Brief Report: Coherent Motion Processing in Autism: Is Dot Lifetime an Important Parameter?

Journal of Autism and Developmental Disorders - Contrasting reports of reduced and intact sensitivity to coherent motion in autistic individuals may be attributable to stimulus parameters. Here, we...     

What is semantic in semantic dementia? The decay of knowledge of physical entities but not of verbs,numbers and body parts

Background: Conceptual knowledge does not decay randomly in patients with cerebral damage, suggesting that dedicated neural substrates may support different categories of knowledge. Semantic dementia is an optimal natural model for studying the organization of semantic memory. Nevertheless, in a pathology primarily characterized by a semantic memory disorder categorical- and modality- specific effects are not obvious findings. In fact, there is no clear evidence of categorical effects, at least concerning two broad categories of knowledge, that is, natural items and artifacts. Furthermore, transmodal deficits do not seem to be the rule in SD. Also quite robust is the observation that some conceptual domains are relatively spared in this pathology, that is, numerical knowledge, abstract words, and action verbs.

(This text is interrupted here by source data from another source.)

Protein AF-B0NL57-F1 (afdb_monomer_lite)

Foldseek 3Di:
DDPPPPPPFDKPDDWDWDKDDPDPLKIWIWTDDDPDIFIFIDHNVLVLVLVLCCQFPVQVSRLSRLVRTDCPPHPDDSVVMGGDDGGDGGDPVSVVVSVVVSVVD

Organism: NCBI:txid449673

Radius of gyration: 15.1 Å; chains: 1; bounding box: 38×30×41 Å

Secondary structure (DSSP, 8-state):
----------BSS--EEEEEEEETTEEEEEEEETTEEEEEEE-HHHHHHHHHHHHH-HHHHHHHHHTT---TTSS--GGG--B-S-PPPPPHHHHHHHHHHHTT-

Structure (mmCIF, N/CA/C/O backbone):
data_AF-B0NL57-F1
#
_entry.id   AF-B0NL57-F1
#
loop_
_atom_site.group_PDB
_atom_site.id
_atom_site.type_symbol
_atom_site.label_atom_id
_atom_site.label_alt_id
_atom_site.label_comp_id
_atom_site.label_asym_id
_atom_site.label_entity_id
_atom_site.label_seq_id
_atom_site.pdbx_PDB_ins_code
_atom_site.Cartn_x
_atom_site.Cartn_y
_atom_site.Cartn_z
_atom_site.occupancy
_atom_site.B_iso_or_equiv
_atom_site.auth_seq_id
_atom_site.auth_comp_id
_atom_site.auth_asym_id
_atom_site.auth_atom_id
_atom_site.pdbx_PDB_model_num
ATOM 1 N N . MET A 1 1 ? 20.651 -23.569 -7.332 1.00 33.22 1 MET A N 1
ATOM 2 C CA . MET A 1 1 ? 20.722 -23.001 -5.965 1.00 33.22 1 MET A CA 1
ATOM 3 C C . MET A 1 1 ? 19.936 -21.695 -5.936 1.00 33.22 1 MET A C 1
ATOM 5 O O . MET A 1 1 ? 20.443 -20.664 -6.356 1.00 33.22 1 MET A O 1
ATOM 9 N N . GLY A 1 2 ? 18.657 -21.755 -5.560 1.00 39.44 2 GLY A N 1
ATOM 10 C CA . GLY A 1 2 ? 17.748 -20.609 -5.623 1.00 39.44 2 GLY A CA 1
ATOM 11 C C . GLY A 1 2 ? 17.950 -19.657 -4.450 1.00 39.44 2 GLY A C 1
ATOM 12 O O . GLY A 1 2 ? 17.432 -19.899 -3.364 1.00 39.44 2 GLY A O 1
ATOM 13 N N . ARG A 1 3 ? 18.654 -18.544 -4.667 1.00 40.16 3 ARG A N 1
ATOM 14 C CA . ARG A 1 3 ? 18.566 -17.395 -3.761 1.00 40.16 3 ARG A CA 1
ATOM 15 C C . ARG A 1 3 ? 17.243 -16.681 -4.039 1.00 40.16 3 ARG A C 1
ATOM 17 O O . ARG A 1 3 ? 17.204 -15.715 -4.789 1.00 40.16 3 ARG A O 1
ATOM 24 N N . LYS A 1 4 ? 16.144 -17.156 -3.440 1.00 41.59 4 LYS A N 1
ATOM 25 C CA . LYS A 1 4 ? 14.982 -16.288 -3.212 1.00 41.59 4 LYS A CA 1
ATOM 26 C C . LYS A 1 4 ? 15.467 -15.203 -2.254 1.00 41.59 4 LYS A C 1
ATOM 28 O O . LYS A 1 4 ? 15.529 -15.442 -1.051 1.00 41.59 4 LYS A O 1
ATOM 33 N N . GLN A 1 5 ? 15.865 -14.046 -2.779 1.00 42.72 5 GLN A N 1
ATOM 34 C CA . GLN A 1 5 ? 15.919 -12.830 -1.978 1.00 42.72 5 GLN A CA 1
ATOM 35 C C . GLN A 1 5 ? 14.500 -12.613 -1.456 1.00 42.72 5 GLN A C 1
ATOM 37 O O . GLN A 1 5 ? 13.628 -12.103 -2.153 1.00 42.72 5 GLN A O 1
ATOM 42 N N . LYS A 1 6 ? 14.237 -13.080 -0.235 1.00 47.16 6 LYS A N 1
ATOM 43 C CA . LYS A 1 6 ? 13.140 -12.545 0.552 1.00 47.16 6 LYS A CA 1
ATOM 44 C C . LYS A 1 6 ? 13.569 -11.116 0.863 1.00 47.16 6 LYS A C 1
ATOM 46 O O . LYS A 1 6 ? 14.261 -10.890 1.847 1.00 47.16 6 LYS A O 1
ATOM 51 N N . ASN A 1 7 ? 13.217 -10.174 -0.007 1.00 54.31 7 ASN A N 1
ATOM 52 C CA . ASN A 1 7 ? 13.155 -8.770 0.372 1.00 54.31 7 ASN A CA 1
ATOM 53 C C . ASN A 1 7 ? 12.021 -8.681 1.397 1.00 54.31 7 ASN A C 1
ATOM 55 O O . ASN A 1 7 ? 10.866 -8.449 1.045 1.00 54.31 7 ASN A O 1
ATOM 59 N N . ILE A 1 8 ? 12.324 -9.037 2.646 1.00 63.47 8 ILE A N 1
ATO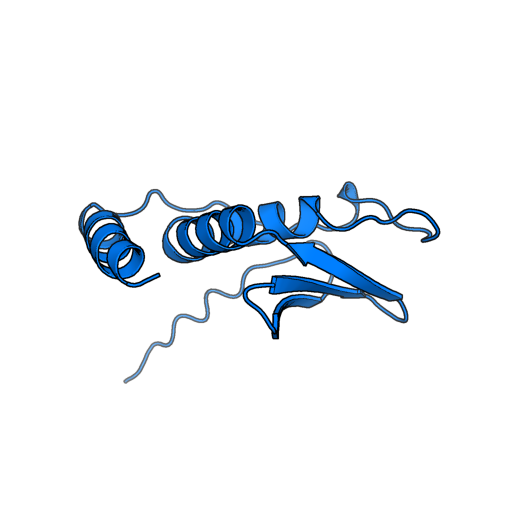M 60 C CA . ILE A 1 8 ? 11.403 -8.857 3.758 1.00 63.47 8 ILE A CA 1
ATOM 61 C C . ILE A 1 8 ? 11.371 -7.352 3.962 1.00 63.47 8 ILE A C 1
ATOM 63 O O . ILE A 1 8 ? 12.367 -6.761 4.367 1.00 63.47 8 ILE A O 1
ATOM 67 N N . ILE A 1 9 ? 10.262 -6.731 3.573 1.00 71.81 9 ILE A N 1
ATOM 68 C CA . ILE A 1 9 ? 10.036 -5.323 3.872 1.00 71.81 9 ILE A CA 1
ATOM 69 C C . ILE A 1 9 ? 9.830 -5.241 5.384 1.00 71.81 9 ILE A C 1
ATOM 71 O O . ILE A 1 9 ? 8.954 -5.920 5.923 1.00 71.81 9 ILE A O 1
ATOM 75 N N . GLU A 1 10 ? 10.668 -4.460 6.056 1.00 83.94 10 GLU A N 1
ATOM 76 C CA . GLU A 1 10 ? 10.564 -4.225 7.492 1.00 83.94 10 GLU A CA 1
ATOM 77 C C . GLU A 1 10 ? 9.432 -3.239 7.791 1.00 83.94 10 GLU A C 1
ATOM 79 O O . GLU A 1 10 ? 9.101 -2.369 6.983 1.00 83.94 10 GLU A O 1
ATOM 84 N N . THR A 1 11 ? 8.829 -3.370 8.966 1.00 88.25 11 THR A N 1
ATOM 85 C CA . THR A 1 11 ? 7.736 -2.511 9.429 1.00 88.25 11 THR A CA 1
ATOM 86 C C . THR A 1 11 ? 8.017 -2.054 10.851 1.00 88.25 11 THR A C 1
ATOM 88 O O . THR A 1 11 ? 8.512 -2.839 11.659 1.00 88.25 11 THR A O 1
ATOM 91 N N . ASN A 1 12 ? 7.655 -0.817 11.193 1.00 90.25 12 ASN A N 1
ATOM 92 C CA . ASN A 1 12 ? 7.841 -0.290 12.553 1.00 90.25 12 ASN A CA 1
ATOM 93 C C . ASN A 1 12 ? 7.041 -1.072 13.623 1.00 90.25 12 ASN A C 1
ATOM 95 O O . ASN A 1 12 ? 7.445 -1.144 14.782 1.00 90.25 12 ASN A O 1
ATOM 99 N N . LYS A 1 13 ? 5.915 -1.677 13.228 1.00 90.50 13 LYS A N 1
ATOM 100 C CA . LYS A 1 13 ? 5.066 -2.578 14.016 1.00 90.50 13 LYS A CA 1
ATOM 101 C C . LYS A 1 13 ? 4.676 -3.776 13.150 1.00 90.50 13 LYS A C 1
ATOM 103 O O . LYS A 1 13 ? 4.516 -3.601 11.947 1.00 90.50 13 LYS A O 1
ATOM 108 N N . PRO A 1 14 ? 4.493 -4.984 13.703 1.00 89.38 14 PRO A N 1
ATOM 109 C CA . PRO A 1 14 ? 4.055 -6.134 12.918 1.00 89.38 14 PRO A CA 1
ATOM 110 C C . P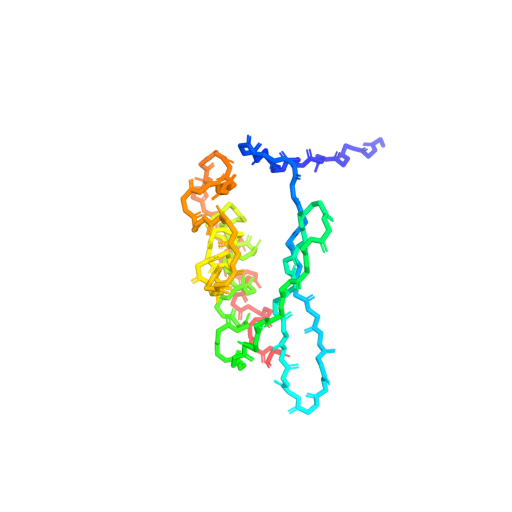RO A 1 14 ? 2.549 -6.039 12.617 1.00 89.38 14 PRO A C 1
ATOM 112 O O . PRO A 1 14 ? 1.721 -6.312 13.483 1.00 89.38 14 PRO A O 1
ATOM 115 N N . PHE A 1 15 ? 2.189 -5.662 11.389 1.00 94.50 15 PHE A N 1
ATOM 116 C CA . PHE A 1 15 ? 0.806 -5.625 10.890 1.00 94.50 15 PHE A CA 1
ATOM 117 C C . PHE A 1 15 ? 0.693 -6.293 9.513 1.00 94.50 15 PHE A C 1
ATOM 119 O O . PHE A 1 15 ? 1.691 -6.580 8.851 1.00 94.50 15 PHE A O 1
ATOM 126 N N . SER A 1 16 ? -0.537 -6.556 9.072 1.00 94.38 16 SER A N 1
ATOM 127 C CA . SER A 1 16 ? -0.822 -7.080 7.736 1.00 94.38 16 SER A CA 1
ATOM 128 C C . SER A 1 16 ? -1.469 -6.013 6.863 1.00 94.38 16 SER A C 1
ATOM 130 O O . SER A 1 16 ? -2.384 -5.320 7.301 1.00 94.38 16 SER A O 1
ATOM 132 N N . LEU A 1 17 ? -1.012 -5.914 5.614 1.00 95.56 17 LEU A N 1
ATOM 133 C CA . LEU A 1 17 ? -1.596 -5.047 4.596 1.00 95.56 17 LEU A CA 1
ATOM 134 C C . LEU A 1 17 ? -1.571 -5.746 3.236 1.00 95.56 17 LEU A C 1
ATOM 136 O O . LEU A 1 17 ? -0.502 -6.109 2.719 1.00 95.56 17 LEU A O 1
ATOM 140 N N . ARG A 1 18 ? -2.751 -5.936 2.646 1.00 94.19 18 ARG A N 1
ATOM 141 C CA . ARG A 1 18 ? -2.922 -6.633 1.366 1.00 94.19 18 ARG A CA 1
ATOM 142 C C . ARG A 1 18 ? -4.058 -6.034 0.552 1.00 94.19 18 ARG A C 1
ATOM 144 O O . ARG A 1 18 ? -4.967 -5.449 1.120 1.00 94.19 18 ARG A O 1
ATOM 151 N N . VAL A 1 19 ? -4.014 -6.236 -0.759 1.00 95.94 19 VAL A N 1
ATOM 152 C CA . VAL A 1 19 ? -5.122 -5.913 -1.664 1.00 95.94 19 VAL A CA 1
ATOM 153 C C . VAL A 1 19 ? -5.824 -7.202 -2.064 1.00 95.94 19 VAL A C 1
ATOM 155 O O . VAL A 1 19 ? -5.153 -8.195 -2.352 1.00 95.94 19 VAL A O 1
ATOM 158 N N . ILE A 1 20 ? -7.151 -7.186 -2.085 1.00 95.00 20 ILE A N 1
ATOM 159 C CA . ILE A 1 20 ? -7.990 -8.272 -2.595 1.00 95.00 20 ILE A CA 1
ATOM 160 C C . ILE A 1 20 ? -8.850 -7.772 -3.759 1.00 95.00 20 ILE A C 1
ATOM 162 O O . ILE A 1 20 ? -9.189 -6.593 -3.825 1.00 95.00 20 ILE A O 1
ATOM 166 N N . TYR A 1 21 ? -9.184 -8.666 -4.689 1.00 91.75 21 TYR A N 1
ATOM 167 C CA . TYR A 1 21 ? -10.187 -8.397 -5.717 1.00 91.75 21 TYR A CA 1
ATOM 168 C C . TYR A 1 21 ? -11.568 -8.700 -5.134 1.00 91.75 21 TYR A C 1
ATOM 170 O O . TYR A 1 21 ? -11.827 -9.839 -4.745 1.00 91.75 21 TYR A O 1
ATOM 178 N N . ALA A 1 22 ? -12.422 -7.683 -5.058 1.00 87.19 22 ALA A N 1
ATOM 179 C CA . ALA A 1 22 ? -13.755 -7.774 -4.466 1.00 87.19 22 ALA A CA 1
ATOM 180 C C . ALA A 1 22 ? -14.848 -8.111 -5.503 1.00 87.19 22 ALA A C 1
ATOM 182 O O . ALA A 1 22 ? -15.988 -8.378 -5.133 1.00 87.19 22 ALA A O 1
ATOM 183 N N . GLY A 1 23 ? -14.503 -8.148 -6.798 1.00 84.44 23 GLY A N 1
ATOM 184 C CA . GLY A 1 23 ? -15.435 -8.413 -7.901 1.00 84.44 23 GLY A CA 1
ATOM 185 C C . GLY A 1 23 ? -15.802 -7.154 -8.692 1.00 84.44 23 GLY A C 1
ATOM 186 O O . GLY A 1 23 ? -15.613 -6.037 -8.226 1.00 84.44 23 GLY A O 1
ATOM 187 N N . GLY A 1 24 ? -16.299 -7.320 -9.923 1.00 81.06 24 GLY A N 1
ATOM 188 C CA . GLY A 1 24 ? -16.795 -6.207 -10.748 1.00 81.06 24 GLY A CA 1
ATOM 189 C C . GLY A 1 24 ? -15.763 -5.121 -11.090 1.00 81.06 24 GLY A C 1
ATOM 190 O O . GLY A 1 24 ? -16.142 -3.971 -11.274 1.00 81.06 24 GLY A O 1
ATOM 191 N N . GLY A 1 25 ? -14.466 -5.452 -11.136 1.00 78.81 25 GLY A N 1
ATOM 192 C CA . GLY A 1 25 ? -13.395 -4.461 -11.332 1.00 78.81 25 GLY A CA 1
ATOM 193 C C . GLY A 1 25 ? -13.025 -3.661 -10.075 1.00 78.81 25 GLY A C 1
ATOM 194 O O . GLY A 1 25 ? -12.214 -2.741 -10.164 1.00 78.81 25 GLY A O 1
ATOM 195 N N . MET A 1 26 ? -13.589 -4.013 -8.916 1.00 86.50 26 MET A N 1
ATOM 196 C CA . MET A 1 26 ? -13.320 -3.364 -7.635 1.00 86.50 26 MET A CA 1
ATOM 197 C C . MET A 1 26 ? -12.263 -4.122 -6.835 1.00 86.50 26 MET A C 1
ATOM 199 O O . MET A 1 26 ? -12.226 -5.358 -6.802 1.00 86.50 26 MET A O 1
ATOM 203 N N . TYR A 1 27 ? -11.422 -3.360 -6.146 1.00 94.50 27 TYR A N 1
ATOM 204 C CA . TYR A 1 27 ? -10.389 -3.875 -5.259 1.00 94.50 27 TYR A CA 1
ATOM 205 C C . TYR A 1 27 ? -10.585 -3.303 -3.860 1.00 94.50 27 TYR A C 1
ATOM 207 O O . TYR A 1 27 ? -11.167 -2.235 -3.700 1.00 94.50 27 TYR A O 1
ATOM 215 N N . GLU A 1 28 ? -10.075 -3.993 -2.848 1.00 96.00 28 GLU A N 1
ATOM 216 C CA . GLU A 1 28 ? -10.092 -3.509 -1.469 1.00 96.00 28 GLU A CA 1
ATOM 217 C C . GLU A 1 28 ? -8.722 -3.677 -0.825 1.00 96.00 28 GLU A C 1
ATOM 219 O O . GLU A 1 28 ? -8.077 -4.720 -0.967 1.00 96.00 28 GLU A O 1
ATOM 224 N N . VAL A 1 29 ? -8.286 -2.663 -0.079 1.00 97.06 29 VAL A N 1
ATOM 225 C CA . VAL A 1 29 ? -7.178 -2.793 0.864 1.00 97.06 29 VAL A CA 1
ATOM 226 C C . VAL A 1 29 ? -7.714 -3.374 2.158 1.00 97.06 29 VAL A C 1
ATOM 228 O O . VAL A 1 29 ? -8.663 -2.855 2.737 1.00 97.06 29 VAL A O 1
ATOM 231 N N . VAL A 1 30 ? -7.063 -4.429 2.632 1.00 97.25 30 VAL A N 1
ATOM 232 C CA . VAL A 1 30 ? -7.323 -5.042 3.928 1.00 97.25 30 VAL A CA 1
ATOM 233 C C . VAL A 1 30 ? -6.129 -4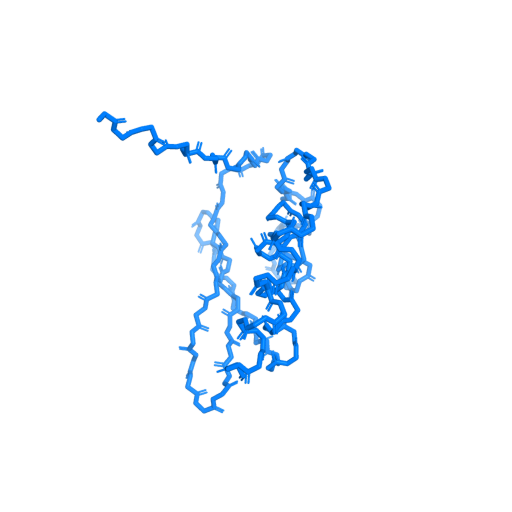.780 4.828 1.00 97.25 30 VAL A C 1
ATOM 235 O O . VAL A 1 30 ? -5.027 -5.281 4.573 1.00 97.25 30 VAL A O 1
ATOM 238 N N . PHE A 1 31 ? -6.369 -4.020 5.889 1.00 97.62 31 PHE A N 1
ATOM 239 C CA . PHE A 1 31 ? -5.432 -3.814 6.983 1.00 97.62 31 PHE A CA 1
ATOM 240 C C . PHE A 1 31 ? -5.837 -4.683 8.171 1.00 97.62 31 PHE A C 1
ATOM 242 O O . PHE A 1 31 ? -7.020 -4.775 8.500 1.00 97.62 31 PHE A O 1
ATOM 249 N N . ALA A 1 32 ? -4.864 -5.311 8.829 1.00 97.06 32 ALA A N 1
ATOM 250 C CA . ALA A 1 32 ? -5.102 -6.038 10.068 1.00 97.06 32 ALA A CA 1
ATOM 251 C C . ALA A 1 32 ? -3.972 -5.826 11.077 1.00 97.06 32 ALA A C 1
ATOM 253 O O . ALA A 1 32 ? -2.796 -6.034 10.763 1.00 97.06 32 ALA A O 1
ATOM 254 N N . TYR A 1 33 ? -4.347 -5.477 12.304 1.00 96.81 33 TYR A N 1
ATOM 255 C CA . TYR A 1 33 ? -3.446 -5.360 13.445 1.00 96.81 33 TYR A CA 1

Aims: To explore category specific and modality specific deficit in SD and to support the evidence that semantic degradation in SD primarily involves knowledge of the objects in the real world, whereas categories of knowledge whose items can be less easily identified by surface attributes, such as verbs, numbers and body parts, are more preserved.

Methods and Procedures: We investigated the semantic impairment in 8 patients with Semantic Dementia (SD). Voxel-based morphometry (VBM) in each patient was also obtained

Outcomes and Results: In some patients manmade objects were significantly more preserved than natural items, verbs more preserved than nouns and the number system entirely preserved; the body parts category was the least impaired in all subjects; finally, in three patients visual semantic knowledge was significantly more preserved than verbal semantic knowledge. VBM showed that atrophy of the anterior inferior temporal regions was insufficient to impair knowledge about verbs, numbers and body parts, whose impairment was associated with more widespread atrophy. In subjects whose verbal semantic knowledge was significantly more impaired than visual semantic knowledge, atrophy was principally distributed in the left hemisphere. In patients with significant impairment for natural items compared to manmade objects, atrophy was not confine in the temporal lobes.

Conclusion: We conclude that in SD semantic decay primarily involves the real-world items whose knowledge is processed by surface sensorifunctional features and that this is the type of knowledge stored in the temporal lobes. Our data support a model that associates a semantic hub with modality/category specific neural substrates.